About this task
Below are the records; give again exactly the line with "ATOM 198 N N", the line with "ATOM 211 C C", and each line that lies between them, and nothing besides.

Source records
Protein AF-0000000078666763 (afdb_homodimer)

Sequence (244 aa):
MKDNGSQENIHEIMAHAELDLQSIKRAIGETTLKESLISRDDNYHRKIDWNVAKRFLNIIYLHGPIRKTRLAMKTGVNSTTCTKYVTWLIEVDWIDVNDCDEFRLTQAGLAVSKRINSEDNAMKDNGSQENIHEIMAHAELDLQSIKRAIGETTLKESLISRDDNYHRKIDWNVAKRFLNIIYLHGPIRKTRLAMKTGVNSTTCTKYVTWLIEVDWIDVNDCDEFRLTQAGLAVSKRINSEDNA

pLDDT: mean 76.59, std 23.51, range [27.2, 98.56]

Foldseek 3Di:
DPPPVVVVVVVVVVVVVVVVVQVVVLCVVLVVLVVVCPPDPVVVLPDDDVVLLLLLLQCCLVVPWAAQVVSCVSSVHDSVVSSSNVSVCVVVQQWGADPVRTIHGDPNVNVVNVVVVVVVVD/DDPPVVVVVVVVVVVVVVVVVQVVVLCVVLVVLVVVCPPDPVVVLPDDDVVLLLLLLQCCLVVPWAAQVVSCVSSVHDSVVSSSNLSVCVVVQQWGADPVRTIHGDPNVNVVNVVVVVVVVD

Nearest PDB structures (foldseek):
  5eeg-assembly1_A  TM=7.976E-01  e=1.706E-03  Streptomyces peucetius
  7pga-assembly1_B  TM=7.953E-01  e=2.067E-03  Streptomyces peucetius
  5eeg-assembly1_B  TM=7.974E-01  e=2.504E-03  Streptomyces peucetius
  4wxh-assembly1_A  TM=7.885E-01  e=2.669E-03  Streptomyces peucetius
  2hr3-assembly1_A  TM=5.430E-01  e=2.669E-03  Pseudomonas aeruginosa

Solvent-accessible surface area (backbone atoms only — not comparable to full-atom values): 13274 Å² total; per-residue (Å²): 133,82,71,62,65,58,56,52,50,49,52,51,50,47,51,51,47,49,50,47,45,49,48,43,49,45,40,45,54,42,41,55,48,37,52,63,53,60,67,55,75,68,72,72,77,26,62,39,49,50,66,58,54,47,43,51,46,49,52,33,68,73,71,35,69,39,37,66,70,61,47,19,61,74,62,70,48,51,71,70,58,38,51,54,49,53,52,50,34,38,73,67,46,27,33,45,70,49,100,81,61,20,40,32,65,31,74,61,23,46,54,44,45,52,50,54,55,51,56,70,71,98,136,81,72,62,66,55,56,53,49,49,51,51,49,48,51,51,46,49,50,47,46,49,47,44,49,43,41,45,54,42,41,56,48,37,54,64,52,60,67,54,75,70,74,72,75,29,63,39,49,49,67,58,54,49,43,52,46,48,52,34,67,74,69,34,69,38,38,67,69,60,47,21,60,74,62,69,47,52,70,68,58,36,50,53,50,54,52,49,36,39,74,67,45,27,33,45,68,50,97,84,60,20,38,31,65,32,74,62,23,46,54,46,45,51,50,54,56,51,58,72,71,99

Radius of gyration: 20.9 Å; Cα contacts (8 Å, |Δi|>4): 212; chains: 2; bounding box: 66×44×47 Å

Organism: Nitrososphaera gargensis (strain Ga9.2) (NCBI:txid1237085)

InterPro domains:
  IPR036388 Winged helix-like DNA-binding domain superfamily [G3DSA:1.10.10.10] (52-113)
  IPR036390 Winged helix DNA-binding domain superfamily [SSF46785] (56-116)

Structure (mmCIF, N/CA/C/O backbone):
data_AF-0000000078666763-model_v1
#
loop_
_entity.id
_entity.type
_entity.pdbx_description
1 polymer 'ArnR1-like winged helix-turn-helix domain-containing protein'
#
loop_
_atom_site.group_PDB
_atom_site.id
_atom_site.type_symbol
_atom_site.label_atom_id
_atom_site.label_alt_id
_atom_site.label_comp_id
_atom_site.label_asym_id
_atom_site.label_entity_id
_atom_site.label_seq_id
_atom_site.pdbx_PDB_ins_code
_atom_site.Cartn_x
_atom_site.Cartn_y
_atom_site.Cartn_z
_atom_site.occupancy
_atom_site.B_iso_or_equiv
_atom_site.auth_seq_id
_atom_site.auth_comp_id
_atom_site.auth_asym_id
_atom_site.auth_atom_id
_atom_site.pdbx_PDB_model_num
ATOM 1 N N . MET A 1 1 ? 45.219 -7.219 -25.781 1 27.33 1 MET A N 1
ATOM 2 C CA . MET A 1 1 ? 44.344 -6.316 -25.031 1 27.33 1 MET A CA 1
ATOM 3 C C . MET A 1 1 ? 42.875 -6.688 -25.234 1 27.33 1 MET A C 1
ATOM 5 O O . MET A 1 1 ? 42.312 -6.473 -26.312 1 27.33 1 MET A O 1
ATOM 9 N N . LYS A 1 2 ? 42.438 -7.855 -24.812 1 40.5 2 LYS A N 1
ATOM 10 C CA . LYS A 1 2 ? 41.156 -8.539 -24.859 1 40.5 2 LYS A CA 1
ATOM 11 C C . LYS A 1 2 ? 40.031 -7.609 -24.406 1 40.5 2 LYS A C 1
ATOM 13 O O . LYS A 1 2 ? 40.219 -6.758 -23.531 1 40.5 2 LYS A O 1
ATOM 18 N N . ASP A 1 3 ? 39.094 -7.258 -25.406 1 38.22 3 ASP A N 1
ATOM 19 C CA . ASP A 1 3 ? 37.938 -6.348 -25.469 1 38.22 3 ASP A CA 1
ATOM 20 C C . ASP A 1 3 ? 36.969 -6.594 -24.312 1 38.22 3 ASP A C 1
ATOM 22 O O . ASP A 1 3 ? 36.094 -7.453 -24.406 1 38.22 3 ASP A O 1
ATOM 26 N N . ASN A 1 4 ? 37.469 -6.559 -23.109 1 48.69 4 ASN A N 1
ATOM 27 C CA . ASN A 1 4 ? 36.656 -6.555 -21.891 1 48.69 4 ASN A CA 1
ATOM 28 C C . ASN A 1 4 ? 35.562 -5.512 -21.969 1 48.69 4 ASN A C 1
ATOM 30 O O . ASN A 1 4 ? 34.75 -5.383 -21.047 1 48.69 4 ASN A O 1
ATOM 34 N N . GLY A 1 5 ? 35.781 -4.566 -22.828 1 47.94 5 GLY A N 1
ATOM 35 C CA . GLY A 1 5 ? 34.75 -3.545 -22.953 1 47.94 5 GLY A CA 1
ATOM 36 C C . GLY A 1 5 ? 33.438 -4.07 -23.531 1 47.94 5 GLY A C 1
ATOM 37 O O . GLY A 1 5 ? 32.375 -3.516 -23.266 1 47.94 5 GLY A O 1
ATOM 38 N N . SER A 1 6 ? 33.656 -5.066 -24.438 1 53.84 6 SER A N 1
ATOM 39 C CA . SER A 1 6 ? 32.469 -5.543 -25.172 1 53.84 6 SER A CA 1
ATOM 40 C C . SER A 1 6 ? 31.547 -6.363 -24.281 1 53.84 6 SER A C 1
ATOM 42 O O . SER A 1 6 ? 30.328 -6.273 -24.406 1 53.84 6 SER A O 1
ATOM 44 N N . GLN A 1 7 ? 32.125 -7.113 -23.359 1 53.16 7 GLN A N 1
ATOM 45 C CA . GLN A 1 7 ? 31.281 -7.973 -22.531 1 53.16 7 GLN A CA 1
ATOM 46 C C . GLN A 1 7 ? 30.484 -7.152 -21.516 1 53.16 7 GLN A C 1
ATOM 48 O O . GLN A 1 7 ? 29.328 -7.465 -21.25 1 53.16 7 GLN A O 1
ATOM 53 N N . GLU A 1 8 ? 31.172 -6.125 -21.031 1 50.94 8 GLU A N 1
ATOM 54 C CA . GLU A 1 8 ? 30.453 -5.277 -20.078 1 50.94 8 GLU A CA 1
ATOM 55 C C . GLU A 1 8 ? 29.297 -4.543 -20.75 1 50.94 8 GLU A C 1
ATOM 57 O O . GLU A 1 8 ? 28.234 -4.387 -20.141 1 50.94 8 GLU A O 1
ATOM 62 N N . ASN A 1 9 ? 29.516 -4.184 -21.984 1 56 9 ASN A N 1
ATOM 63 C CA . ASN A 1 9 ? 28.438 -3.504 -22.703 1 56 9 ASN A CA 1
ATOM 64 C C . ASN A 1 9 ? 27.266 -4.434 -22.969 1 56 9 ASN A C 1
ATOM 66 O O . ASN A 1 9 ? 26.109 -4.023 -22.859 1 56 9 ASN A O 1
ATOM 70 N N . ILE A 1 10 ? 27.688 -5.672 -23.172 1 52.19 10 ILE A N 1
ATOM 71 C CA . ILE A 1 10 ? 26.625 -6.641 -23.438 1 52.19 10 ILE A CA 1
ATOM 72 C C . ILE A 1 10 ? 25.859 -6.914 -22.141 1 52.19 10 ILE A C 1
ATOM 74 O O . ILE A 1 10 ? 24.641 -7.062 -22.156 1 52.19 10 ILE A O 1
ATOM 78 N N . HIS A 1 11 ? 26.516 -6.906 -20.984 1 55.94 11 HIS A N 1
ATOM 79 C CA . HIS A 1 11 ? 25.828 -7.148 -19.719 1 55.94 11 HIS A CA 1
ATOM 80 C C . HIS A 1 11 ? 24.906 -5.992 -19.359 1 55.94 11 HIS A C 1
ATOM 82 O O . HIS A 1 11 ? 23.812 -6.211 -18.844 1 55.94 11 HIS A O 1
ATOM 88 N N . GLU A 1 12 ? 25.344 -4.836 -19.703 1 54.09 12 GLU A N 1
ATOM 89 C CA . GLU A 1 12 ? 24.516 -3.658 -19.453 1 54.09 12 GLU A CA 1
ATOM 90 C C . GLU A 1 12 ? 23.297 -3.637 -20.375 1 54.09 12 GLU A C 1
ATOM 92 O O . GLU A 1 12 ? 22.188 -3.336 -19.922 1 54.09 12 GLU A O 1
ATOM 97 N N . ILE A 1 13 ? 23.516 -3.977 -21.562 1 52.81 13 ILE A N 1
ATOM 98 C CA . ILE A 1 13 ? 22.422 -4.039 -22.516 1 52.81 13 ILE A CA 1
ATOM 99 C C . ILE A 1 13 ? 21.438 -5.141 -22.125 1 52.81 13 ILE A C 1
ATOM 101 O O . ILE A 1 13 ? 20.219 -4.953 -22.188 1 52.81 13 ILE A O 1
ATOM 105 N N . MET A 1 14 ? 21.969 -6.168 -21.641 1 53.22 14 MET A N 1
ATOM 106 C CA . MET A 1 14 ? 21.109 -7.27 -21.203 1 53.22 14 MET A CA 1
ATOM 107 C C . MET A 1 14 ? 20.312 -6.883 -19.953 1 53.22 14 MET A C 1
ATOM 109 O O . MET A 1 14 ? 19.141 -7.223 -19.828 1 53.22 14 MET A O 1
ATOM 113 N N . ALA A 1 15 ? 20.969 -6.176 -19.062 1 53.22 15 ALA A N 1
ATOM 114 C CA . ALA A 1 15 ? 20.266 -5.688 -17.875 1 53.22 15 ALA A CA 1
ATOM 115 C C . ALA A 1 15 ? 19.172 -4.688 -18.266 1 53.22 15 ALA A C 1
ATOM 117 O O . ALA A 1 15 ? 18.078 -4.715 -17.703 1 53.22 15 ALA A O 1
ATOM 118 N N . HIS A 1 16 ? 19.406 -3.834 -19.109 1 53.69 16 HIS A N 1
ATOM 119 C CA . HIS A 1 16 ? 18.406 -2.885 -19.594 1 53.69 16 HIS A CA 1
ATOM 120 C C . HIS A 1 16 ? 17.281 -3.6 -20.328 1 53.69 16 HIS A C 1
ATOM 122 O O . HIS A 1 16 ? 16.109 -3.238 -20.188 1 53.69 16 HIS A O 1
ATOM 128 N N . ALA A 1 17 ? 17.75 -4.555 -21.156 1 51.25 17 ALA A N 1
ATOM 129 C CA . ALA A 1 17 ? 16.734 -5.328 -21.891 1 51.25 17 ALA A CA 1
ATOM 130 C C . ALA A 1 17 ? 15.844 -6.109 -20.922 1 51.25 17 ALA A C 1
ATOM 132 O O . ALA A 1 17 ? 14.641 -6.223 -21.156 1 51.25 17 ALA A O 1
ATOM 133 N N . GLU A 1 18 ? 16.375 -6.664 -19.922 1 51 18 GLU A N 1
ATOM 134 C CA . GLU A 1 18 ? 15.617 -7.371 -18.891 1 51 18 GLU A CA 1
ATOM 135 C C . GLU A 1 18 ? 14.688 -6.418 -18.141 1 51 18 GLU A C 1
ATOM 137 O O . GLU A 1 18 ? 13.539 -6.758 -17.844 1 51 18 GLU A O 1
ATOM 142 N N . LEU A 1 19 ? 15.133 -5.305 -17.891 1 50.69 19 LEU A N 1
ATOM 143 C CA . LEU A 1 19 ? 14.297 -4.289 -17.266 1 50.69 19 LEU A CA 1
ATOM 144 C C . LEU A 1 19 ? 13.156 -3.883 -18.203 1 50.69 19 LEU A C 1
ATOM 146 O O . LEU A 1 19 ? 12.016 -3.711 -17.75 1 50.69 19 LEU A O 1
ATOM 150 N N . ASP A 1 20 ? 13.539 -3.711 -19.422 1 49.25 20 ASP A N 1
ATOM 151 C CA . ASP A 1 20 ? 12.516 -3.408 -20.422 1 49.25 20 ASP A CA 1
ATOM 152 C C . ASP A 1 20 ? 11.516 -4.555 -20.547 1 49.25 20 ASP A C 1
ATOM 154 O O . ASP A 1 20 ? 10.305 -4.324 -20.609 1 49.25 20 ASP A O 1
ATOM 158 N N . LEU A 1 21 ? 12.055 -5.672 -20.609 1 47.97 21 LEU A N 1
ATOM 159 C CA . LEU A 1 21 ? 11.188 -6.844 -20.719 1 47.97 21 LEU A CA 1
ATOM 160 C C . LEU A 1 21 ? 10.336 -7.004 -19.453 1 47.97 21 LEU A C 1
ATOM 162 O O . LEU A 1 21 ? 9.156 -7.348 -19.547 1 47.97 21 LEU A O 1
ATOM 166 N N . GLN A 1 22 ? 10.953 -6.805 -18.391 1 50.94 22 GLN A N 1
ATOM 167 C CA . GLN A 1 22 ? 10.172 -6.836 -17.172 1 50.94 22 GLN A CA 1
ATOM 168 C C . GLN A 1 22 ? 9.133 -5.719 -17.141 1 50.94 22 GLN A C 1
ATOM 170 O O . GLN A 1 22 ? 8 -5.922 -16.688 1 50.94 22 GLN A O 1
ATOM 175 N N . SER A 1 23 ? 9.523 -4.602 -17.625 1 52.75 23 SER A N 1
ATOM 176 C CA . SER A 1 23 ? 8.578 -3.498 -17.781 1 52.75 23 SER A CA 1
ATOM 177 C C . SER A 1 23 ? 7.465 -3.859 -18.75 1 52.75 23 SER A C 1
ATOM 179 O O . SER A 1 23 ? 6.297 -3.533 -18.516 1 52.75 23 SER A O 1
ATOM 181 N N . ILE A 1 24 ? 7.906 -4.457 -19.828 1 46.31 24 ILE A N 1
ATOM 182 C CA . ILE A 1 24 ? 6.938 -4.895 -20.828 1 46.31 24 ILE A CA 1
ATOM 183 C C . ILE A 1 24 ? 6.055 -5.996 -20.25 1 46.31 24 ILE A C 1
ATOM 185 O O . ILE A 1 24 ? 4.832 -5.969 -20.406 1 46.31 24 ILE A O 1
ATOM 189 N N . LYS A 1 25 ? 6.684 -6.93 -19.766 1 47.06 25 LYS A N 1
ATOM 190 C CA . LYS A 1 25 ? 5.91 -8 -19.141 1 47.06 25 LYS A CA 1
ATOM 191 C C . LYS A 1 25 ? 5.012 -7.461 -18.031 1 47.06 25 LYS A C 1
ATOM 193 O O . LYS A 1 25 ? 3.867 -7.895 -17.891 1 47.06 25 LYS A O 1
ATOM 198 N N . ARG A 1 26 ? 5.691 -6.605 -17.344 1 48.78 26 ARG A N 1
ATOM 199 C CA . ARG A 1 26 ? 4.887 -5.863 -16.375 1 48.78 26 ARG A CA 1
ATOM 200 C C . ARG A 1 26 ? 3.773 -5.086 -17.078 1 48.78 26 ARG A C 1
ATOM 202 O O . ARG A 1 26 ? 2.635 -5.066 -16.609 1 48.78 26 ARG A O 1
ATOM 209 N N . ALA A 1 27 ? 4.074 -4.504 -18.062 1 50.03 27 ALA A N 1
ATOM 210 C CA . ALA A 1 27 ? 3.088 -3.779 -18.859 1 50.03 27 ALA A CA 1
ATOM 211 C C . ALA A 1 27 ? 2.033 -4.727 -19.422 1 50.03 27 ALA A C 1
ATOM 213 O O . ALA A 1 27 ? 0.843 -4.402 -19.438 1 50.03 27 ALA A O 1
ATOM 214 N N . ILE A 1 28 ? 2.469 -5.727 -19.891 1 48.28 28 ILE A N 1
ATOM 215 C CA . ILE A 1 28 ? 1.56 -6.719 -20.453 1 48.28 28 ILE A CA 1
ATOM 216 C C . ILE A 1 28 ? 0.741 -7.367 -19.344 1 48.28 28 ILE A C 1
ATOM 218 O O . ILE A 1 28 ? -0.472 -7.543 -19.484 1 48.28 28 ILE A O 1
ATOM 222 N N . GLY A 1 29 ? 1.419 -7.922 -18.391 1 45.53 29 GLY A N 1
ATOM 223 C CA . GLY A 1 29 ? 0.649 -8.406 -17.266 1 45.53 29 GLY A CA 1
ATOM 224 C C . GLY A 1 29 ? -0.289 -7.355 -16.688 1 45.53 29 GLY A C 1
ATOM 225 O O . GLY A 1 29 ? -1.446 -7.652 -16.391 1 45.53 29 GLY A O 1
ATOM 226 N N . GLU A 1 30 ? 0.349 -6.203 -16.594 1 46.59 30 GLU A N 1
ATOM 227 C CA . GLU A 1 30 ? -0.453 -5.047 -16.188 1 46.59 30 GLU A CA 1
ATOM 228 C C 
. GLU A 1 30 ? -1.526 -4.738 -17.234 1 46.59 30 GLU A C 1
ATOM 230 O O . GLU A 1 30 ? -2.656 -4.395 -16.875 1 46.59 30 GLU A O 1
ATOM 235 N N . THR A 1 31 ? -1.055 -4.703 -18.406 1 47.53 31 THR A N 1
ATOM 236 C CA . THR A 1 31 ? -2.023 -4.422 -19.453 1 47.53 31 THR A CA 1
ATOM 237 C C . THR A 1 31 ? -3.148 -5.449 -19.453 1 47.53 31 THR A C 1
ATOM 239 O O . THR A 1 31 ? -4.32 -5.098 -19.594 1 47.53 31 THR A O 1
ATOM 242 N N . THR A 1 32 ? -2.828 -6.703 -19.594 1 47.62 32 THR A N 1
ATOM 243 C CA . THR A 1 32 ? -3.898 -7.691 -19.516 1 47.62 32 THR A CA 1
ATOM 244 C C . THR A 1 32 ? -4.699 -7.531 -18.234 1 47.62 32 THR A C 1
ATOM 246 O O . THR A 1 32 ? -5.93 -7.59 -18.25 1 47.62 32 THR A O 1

Solution to this problem
ATOM 198 N N . ARG A 1 26 ? 5.691 -6.605 -17.344 1 48.78 26 ARG A N 1
ATOM 199 C CA . ARG A 1 26 ? 4.887 -5.863 -16.375 1 48.78 26 ARG A CA 1
ATOM 200 C C . ARG A 1 26 ? 3.773 -5.086 -17.078 1 48.78 26 ARG A C 1
ATOM 202 O O . ARG A 1 26 ? 2.635 -5.066 -16.609 1 48.78 26 ARG A O 1
ATOM 209 N N . ALA A 1 27 ? 4.074 -4.504 -18.062 1 50.03 27 ALA A N 1
ATOM 210 C CA . ALA A 1 27 ? 3.088 -3.779 -18.859 1 50.03 27 ALA A CA 1
ATOM 211 C C . ALA A 1 27 ? 2.033 -4.727 -19.422 1 50.03 27 ALA A C 1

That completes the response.